What’s the worst malware so far into 2018? The worst botnets and banking trojans, according to Webroot, were Emotet, Trickbot, and Zeus Panda. Crysis/Dharma, GandCrab, and SamSam were the worst among ransomware. The top three in cryptomining/cryptojacking were GhostMiner, Wanna Mine, and Coinhive.
And included in the list of top 10 threat actors so far this year, we find Lazarus Group, Sofacy and MuddyWater coming in the top three spots, according to AlienVault. Lazarus Group took the top spot from Sofacy this year. The reported locations for the top 10 threat actors are North Korea, with two groups; Russia, with three groups; Iran, with two groups; China, with two groups; and India, with one. Microsoft Office was the most exploited application, but Adobe Flash, WebLogic, Microsoft Windows, Drupal and GPON routers were also listed in the top 10.
Other cybersecurity news:
Beware of these vulnerabilities
- Researchers from the Netherlands warned (pdf) about vulnerabilities in solid-state drives (SSDs) that could allow attackers to bypass disk encryption. SSDs that were tested and found to be affected include Samsung 840 Evo, Samsung 850 Evo, Samsung T3, Samsung T5, Crucial MX100, Crucial MX200, and Crucial MX300. Also, when possible, Windows 10 Bitlocker defaults to SSD encryption, meaning attackers could “easily” gain access to the files you thought were encrypted and protected.
- Evernote patched a vulnerability in its app for Microsoft Windows; the flaw allowed for stored XSS attacks.
- The Apache Struts Foundation advised users to “immediately upgrade” Struts 2.3.36-based projects to the latest version of Commons FireUpload library 1.3.1 to prevent sites from being exposed to DoS attacks.
- F-Secure’s Andrea Barisani, posted an security advisory about a U-Boot (Universal Boot Loader) verified boot bypass.
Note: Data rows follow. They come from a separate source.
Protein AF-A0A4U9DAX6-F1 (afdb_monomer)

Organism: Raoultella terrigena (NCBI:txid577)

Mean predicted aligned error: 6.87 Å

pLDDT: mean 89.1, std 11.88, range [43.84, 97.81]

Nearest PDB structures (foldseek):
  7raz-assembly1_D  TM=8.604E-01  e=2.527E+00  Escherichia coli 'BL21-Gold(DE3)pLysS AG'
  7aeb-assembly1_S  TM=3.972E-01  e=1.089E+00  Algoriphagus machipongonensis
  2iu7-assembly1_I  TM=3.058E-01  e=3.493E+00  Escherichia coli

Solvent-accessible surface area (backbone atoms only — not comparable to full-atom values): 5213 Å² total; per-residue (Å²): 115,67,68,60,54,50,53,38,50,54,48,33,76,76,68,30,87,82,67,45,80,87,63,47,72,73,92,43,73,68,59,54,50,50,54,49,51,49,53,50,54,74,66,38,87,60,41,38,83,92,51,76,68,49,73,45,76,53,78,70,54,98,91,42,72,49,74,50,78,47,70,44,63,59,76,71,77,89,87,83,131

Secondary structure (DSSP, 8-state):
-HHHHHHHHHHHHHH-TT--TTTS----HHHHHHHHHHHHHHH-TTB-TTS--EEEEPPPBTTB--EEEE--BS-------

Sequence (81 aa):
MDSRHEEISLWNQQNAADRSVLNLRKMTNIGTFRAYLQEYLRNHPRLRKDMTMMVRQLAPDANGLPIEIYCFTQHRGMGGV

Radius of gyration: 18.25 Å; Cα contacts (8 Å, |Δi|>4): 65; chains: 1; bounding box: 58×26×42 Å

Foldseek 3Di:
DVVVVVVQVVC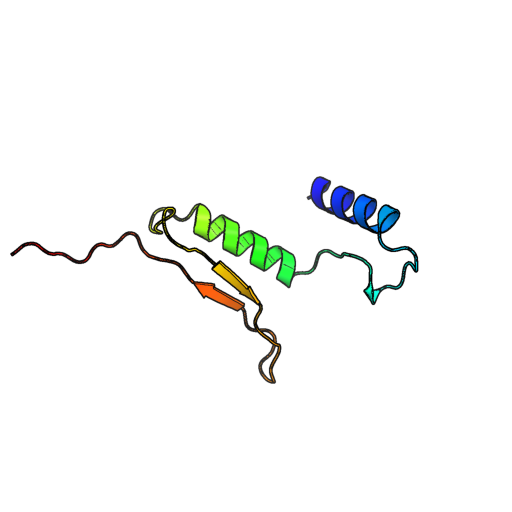CVVPVPVNPPVSGDDDDPVVVVLVVVVVCQCPPPFFDNVDDWDWDWDDADPVGIDIDTDTHTNDDDDPDD

InterPro domains:
  IPR030192 Miniconductance m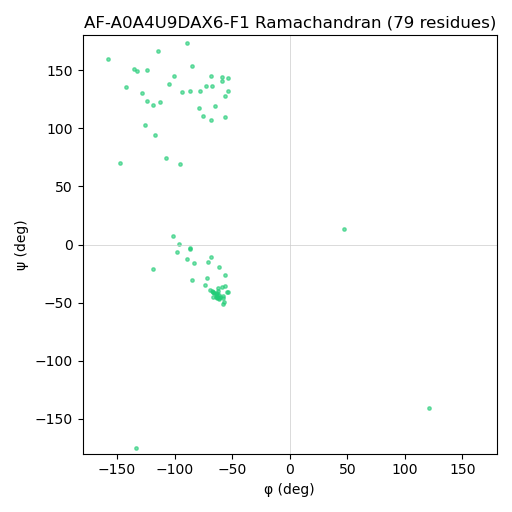echanosensitive channel YbdG [PTHR30414] (1-75)

Structure (mmCIF, N/CA/C/O backbone):
data_AF-A0A4U9DAX6-F1
#
_entry.id   AF-A0A4U9DAX6-F1
#
loop_
_atom_site.group_PDB
_atom_site.id
_atom_site.type_symbol
_atom_site.label_atom_id
_atom_site.label_alt_id
_atom_site.label_comp_id
_atom_site.label_asym_id
_atom_site.label_entity_id
_atom_site.label_seq_id
_atom_site.pdbx_PDB_ins_code
_atom_site.Cartn_x
_atom_site.Cartn_y
_atom_site.Cartn_z
_atom_site.occupancy
_atom_site.B_iso_or_equiv
_atom_site.auth_seq_id
_atom_site.auth_comp_id
_atom_site.auth_asym_id
_atom_site.auth_atom_id
_atom_site.pdbx_PDB_model_num
ATOM 1 N N . MET A 1 1 ? 6.674 16.288 4.246 1.00 57.25 1 MET A N 1
ATOM 2 C CA . MET A 1 1 ? 6.912 15.866 2.846 1.00 57.25 1 MET A CA 1
ATOM 3 C C . MET A 1 1 ? 8.404 15.742 2.580 1.00 57.25 1 MET A C 1
ATOM 5 O O . MET A 1 1 ? 8.806 14.768 1.954 1.00 57.25 1 MET A O 1
ATOM 9 N N . ASP A 1 2 ? 9.218 16.655 3.106 1.00 67.62 2 ASP A N 1
ATOM 10 C CA . ASP A 1 2 ? 10.676 16.652 2.911 1.00 67.62 2 ASP A CA 1
ATOM 11 C C . ASP A 1 2 ? 11.357 15.418 3.521 1.00 67.62 2 ASP A C 1
ATOM 13 O O . ASP A 1 2 ? 12.099 14.724 2.831 1.00 67.62 2 ASP A O 1
ATOM 17 N N . SER A 1 3 ? 10.951 15.015 4.730 1.00 86.56 3 SER A N 1
ATOM 18 C CA . SER A 1 3 ? 11.496 13.828 5.410 1.00 86.56 3 SER A CA 1
ATOM 19 C C . SER A 1 3 ? 11.376 12.522 4.612 1.00 86.56 3 SER A C 1
ATOM 21 O O . SER A 1 3 ? 12.273 11.684 4.639 1.00 86.56 3 SER A O 1
ATOM 23 N N . ARG A 1 4 ? 10.284 12.336 3.857 1.00 86.06 4 ARG A N 1
ATOM 24 C CA . ARG A 1 4 ? 10.081 11.130 3.038 1.00 86.06 4 ARG A CA 1
ATOM 25 C C . ARG A 1 4 ? 10.964 11.121 1.793 1.00 86.06 4 ARG A C 1
ATOM 27 O O . ARG A 1 4 ? 11.403 10.056 1.366 1.00 86.06 4 ARG A O 1
ATOM 34 N N . HIS A 1 5 ? 11.208 12.285 1.196 1.00 88.25 5 HIS A N 1
ATOM 35 C CA . HIS A 1 5 ? 12.119 12.392 0.058 1.00 88.25 5 HIS A CA 1
ATOM 36 C C . HIS A 1 5 ? 13.561 12.117 0.483 1.00 88.25 5 HIS A C 1
ATOM 38 O O . HIS A 1 5 ? 14.271 11.412 -0.231 1.00 88.25 5 HIS A O 1
ATOM 44 N N . GLU A 1 6 ? 13.964 12.618 1.651 1.00 92.44 6 GLU A N 1
ATOM 45 C CA . GLU A 1 6 ? 15.274 12.351 2.251 1.00 92.44 6 GLU A CA 1
ATOM 46 C C . GLU A 1 6 ? 15.461 10.866 2.575 1.00 92.44 6 GLU A C 1
ATOM 48 O O . GLU A 1 6 ? 16.468 10.273 2.203 1.00 92.44 6 GLU A O 1
ATOM 53 N N . GLU A 1 7 ? 14.462 10.219 3.181 1.00 91.19 7 GLU A N 1
ATOM 54 C CA . GLU A 1 7 ? 14.498 8.775 3.444 1.00 91.19 7 GLU A CA 1
ATOM 55 C C . GLU A 1 7 ? 14.689 7.969 2.145 1.00 91.19 7 GLU A C 1
ATOM 57 O O . GLU A 1 7 ? 15.522 7.063 2.068 1.00 91.19 7 GLU A O 1
ATOM 62 N N . ILE A 1 8 ? 13.937 8.318 1.094 1.00 91.19 8 ILE A N 1
ATOM 63 C CA . ILE A 1 8 ? 14.033 7.660 -0.213 1.00 91.19 8 ILE A CA 1
ATOM 64 C C . ILE A 1 8 ? 15.399 7.914 -0.859 1.00 91.19 8 ILE A C 1
ATOM 66 O O . ILE A 1 8 ? 15.970 6.990 -1.443 1.00 91.19 8 ILE A O 1
ATOM 70 N N . SER A 1 9 ? 15.929 9.136 -0.772 1.00 91.19 9 SER A N 1
ATOM 71 C CA . SER A 1 9 ? 17.218 9.483 -1.372 1.00 91.19 9 SER A CA 1
ATOM 72 C C . SER A 1 9 ? 18.368 8.751 -0.679 1.00 91.19 9 SER A C 1
ATOM 74 O O . SER A 1 9 ? 19.179 8.131 -1.369 1.00 91.19 9 SER A O 1
ATOM 76 N N . LEU A 1 10 ? 18.381 8.720 0.656 1.00 93.25 10 LEU A N 1
ATOM 77 C CA . LEU A 1 10 ? 19.355 7.979 1.460 1.00 93.25 10 LEU A CA 1
ATOM 78 C C . LEU A 1 10 ? 19.288 6.478 1.172 1.00 93.25 10 LEU A C 1
ATOM 80 O O . LEU A 1 10 ? 20.317 5.848 0.925 1.00 93.25 10 LEU A O 1
ATOM 84 N N . TRP A 1 11 ? 18.080 5.908 1.117 1.00 91.75 11 TRP A N 1
ATOM 85 C CA . TRP A 1 11 ? 17.916 4.494 0.788 1.00 91.75 11 TRP A CA 1
ATOM 86 C C . TRP A 1 11 ? 18.455 4.178 -0.611 1.00 91.75 11 TRP A C 1
ATOM 88 O O . TRP A 1 11 ? 19.206 3.215 -0.775 1.00 91.75 11 TRP A O 1
ATOM 98 N N . ASN A 1 12 ? 18.117 4.998 -1.611 1.00 92.50 12 ASN A N 1
ATOM 99 C CA . ASN A 1 12 ? 18.578 4.812 -2.987 1.00 92.50 12 ASN A CA 1
ATOM 100 C C . ASN A 1 12 ? 20.107 4.906 -3.096 1.00 92.50 12 ASN A C 1
ATOM 102 O O . ASN A 1 12 ? 20.705 4.103 -3.806 1.00 92.50 12 ASN A O 1
ATOM 106 N N . GLN A 1 13 ? 20.742 5.839 -2.378 1.00 90.00 13 GLN A N 1
ATOM 107 C CA . GLN A 1 13 ? 22.203 5.976 -2.349 1.00 90.00 13 GLN A CA 1
ATOM 108 C C . GLN A 1 13 ? 22.896 4.737 -1.774 1.00 90.00 13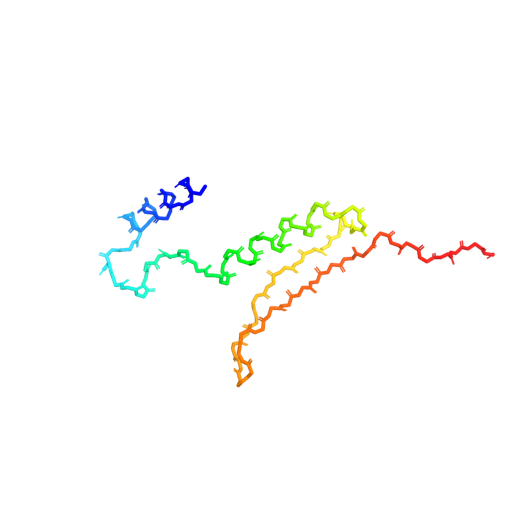 GLN A C 1
ATOM 110 O O . GLN A 1 13 ? 23.955 4.352 -2.262 1.00 90.00 13 GLN A O 1
ATOM 115 N N . GLN A 1 14 ? 22.299 4.115 -0.757 1.00 90.38 14 GLN A N 1
ATOM 116 C CA . GLN A 1 14 ? 22.888 2.977 -0.053 1.00 90.38 14 GLN A CA 1
ATOM 117 C C . GLN A 1 14 ? 22.608 1.626 -0.729 1.00 90.38 14 GLN A C 1
ATOM 119 O O . GLN A 1 14 ? 23.423 0.717 -0.614 1.00 90.38 14 GLN A O 1
ATOM 124 N N . ASN A 1 15 ? 21.463 1.470 -1.408 1.00 87.56 15 ASN A N 1
ATOM 125 C CA . ASN A 1 15 ? 20.948 0.149 -1.799 1.00 87.56 15 ASN A CA 1
ATOM 126 C C . ASN A 1 15 ? 20.803 -0.059 -3.317 1.00 87.56 15 ASN A C 1
ATOM 128 O O . ASN A 1 15 ? 20.777 -1.202 -3.770 1.00 87.56 15 ASN A O 1
ATOM 132 N N . ALA A 1 16 ? 20.714 1.001 -4.127 1.00 82.25 16 ALA A N 1
ATOM 133 C CA . ALA A 1 16 ? 20.531 0.877 -5.576 1.00 82.25 16 ALA A CA 1
ATOM 134 C C . ALA A 1 16 ? 21.881 0.942 -6.313 1.00 82.25 16 ALA A C 1
ATOM 136 O O . ALA A 1 16 ? 22.171 1.915 -7.011 1.00 82.25 16 ALA A O 1
ATOM 137 N N . ALA A 1 17 ? 22.702 -0.103 -6.152 1.00 71.31 17 ALA A N 1
ATOM 138 C CA . ALA A 1 17 ? 24.081 -0.165 -6.656 1.00 71.31 17 ALA A CA 1
ATOM 139 C C . ALA A 1 17 ? 24.213 0.138 -8.162 1.00 71.31 17 ALA A C 1
ATOM 141 O O . ALA A 1 17 ? 25.104 0.877 -8.568 1.00 71.31 17 ALA A O 1
ATOM 142 N N . ASP A 1 18 ? 23.288 -0.374 -8.976 1.00 76.38 18 ASP A N 1
ATOM 143 C CA . ASP A 1 18 ? 23.290 -0.204 -10.437 1.00 76.38 18 ASP A CA 1
ATOM 144 C C . ASP A 1 18 ? 22.590 1.093 -10.901 1.00 76.38 18 ASP A C 1
ATOM 146 O O . ASP A 1 18 ? 22.523 1.397 -12.085 1.00 76.38 18 ASP A O 1
ATOM 150 N N . ARG A 1 19 ? 21.994 1.871 -9.979 1.00 71.44 19 ARG A N 1
ATOM 151 C CA . ARG A 1 19 ? 21.181 3.080 -10.260 1.00 71.44 19 ARG A CA 1
ATOM 152 C C . ARG A 1 19 ? 20.123 2.930 -11.367 1.00 71.44 19 ARG A C 1
ATOM 154 O O . ARG A 1 19 ? 19.548 3.929 -11.802 1.00 71.44 19 ARG A O 1
ATOM 161 N N . SER A 1 20 ? 19.822 1.701 -11.788 1.00 84.19 20 SER A N 1
ATOM 162 C CA . SER A 1 20 ? 18.768 1.406 -12.745 1.00 84.19 20 SER A CA 1
ATOM 163 C C . SER A 1 20 ? 17.467 2.018 -12.252 1.00 84.19 20 SER A C 1
ATOM 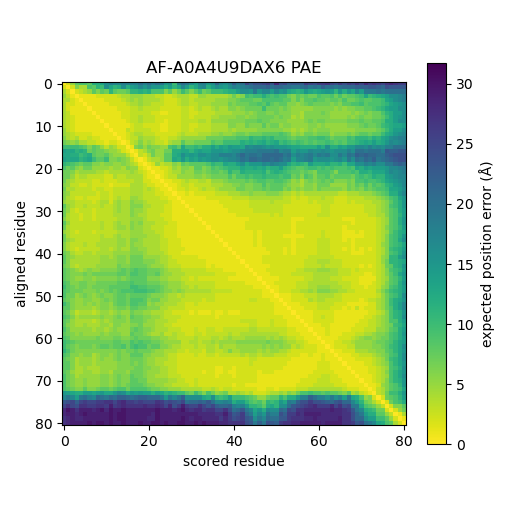165 O O . SER A 1 20 ? 17.079 1.853 -11.093 1.00 84.19 20 SER A O 1
ATOM 167 N N . VAL A 1 21 ? 16.772 2.713 -13.151 1.00 80.31 21 VAL A N 1
ATOM 168 C C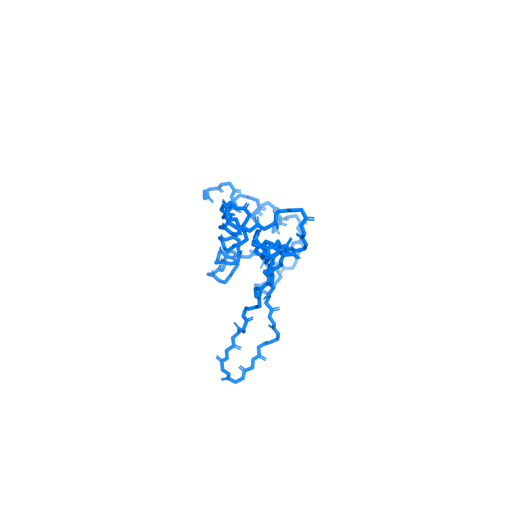A . VAL A 1 21 ? 15.512 3.403 -12.850 1.00 80.31 21 VAL A CA 1
ATOM 169 C C . VAL A 1 21 ? 14.463 2.443 -12.276 1.00 80.31 21 VAL A C 1
ATOM 171 O O . VAL A 1 21 ? 13.600 2.877 -11.514 1.00 80.31 21 VAL A O 1
ATOM 174 N N . LEU A 1 22 ? 14.570 1.151 -12.604 1.00 82.12 22 LEU A N 1
ATOM 175 C CA . LEU A 1 22 ? 13.708 0.080 -12.106 1.00 82.12 22 LEU A CA 1
ATOM 176 C C . LEU A 1 22 ? 13.952 -0.261 -10.627 1.00 82.12 22 LEU A C 1
ATOM 178 O O . LEU A 1 22 ? 13.026 -0.683 -9.943 1.00 82.12 22 LEU A O 1
ATOM 182 N N . ASN A 1 23 ? 15.173 -0.053 -10.130 1.00 85.50 23 ASN A N 1
ATOM 183 C CA . ASN A 1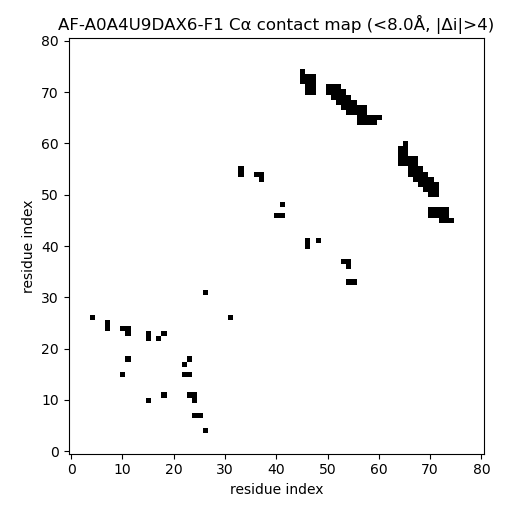 23 ? 15.588 -0.421 -8.772 1.00 85.50 23 ASN A CA 1
ATOM 184 C C . ASN A 1 23 ? 15.535 0.756 -7.786 1.00 85.50 23 ASN A C 1
ATOM 186 O O . ASN A 1 23 ? 15.734 0.575 -6.585 1.00 85.50 23 ASN A O 1
ATOM 190 N N . LEU A 1 24 ? 15.265 1.968 -8.274 1.00 90.19 24 LEU A N 1
ATOM 191 C CA . LEU A 1 24 ? 15.115 3.146 -7.429 1.00 90.19 24 LEU A CA 1
ATOM 192 C C . LEU A 1 24 ? 13.737 3.162 -6.765 1.00 90.19 24 LEU A C 1
ATOM 194 O O . LEU A 1 24 ? 12.700 3.074 -7.426 1.00 90.19 24 LEU A O 1
ATOM 198 N N . ARG A 1 25 ? 13.710 3.399 -5.453 1.00 90.12 25 ARG A N 1
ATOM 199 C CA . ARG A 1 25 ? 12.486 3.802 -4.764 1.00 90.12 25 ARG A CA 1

- U.S. Cyber Command announced that it uploaded its first malware sample to VirusTotal. The sharing of unclassified malware samples with the global cybersecurity community is meant to help prevent harm by malicious cyber actors.
HSBC Bank data breach
HSBC Bank disclosed a data breach but didn’t say how many customer’s were affected. The banking giant said it became aware of unauthorized users accessing online account Oct. 4-14. Attackers may have accessed full names, mailing and email addresses, phone numbers, dates of birth, account numbers, account balances, transaction histories, payee account information, and statement histories. The bank claims to have now added a layer of security and enhanced its authentication process.
Security company acquisitions
- Symantec acquired Appthority, since mobile apps are a critical threat vector and mobile users increase the enterprise attack surface. The tech will be included in Symantec’s Endpoint Protection Mobile. Symantec also acquired Javelin Networks. Javelin’s tech, which defends against Active Directory-based attacks, will be part of Symantec’s endpoint security business.
- Thoma Bravo plans to acquire Veracode from Broadcom for $950 million. As pointed out by The Register, Thoma Bravo is already a private equity owner of McAfee and Barracuda Networks and either owns or has stakes in Centrify, Compare Corp, Koufax, LogRhythm, Riverbed and SolarWinds, Blue Coat Systems, and SonicWall.
Chrome to block all ads on ‘abusive’ websites
You might want to check if your company’s website is deemed by Google as “abusive” because starting in December 2018, Chrome 71 will “remove all ads” on sites that have “persistent abusive experiences.” Google warned that site owners have 30 days to fix the abusive experience flagged by the Abusive Experience Report before Chrome removes all the ads.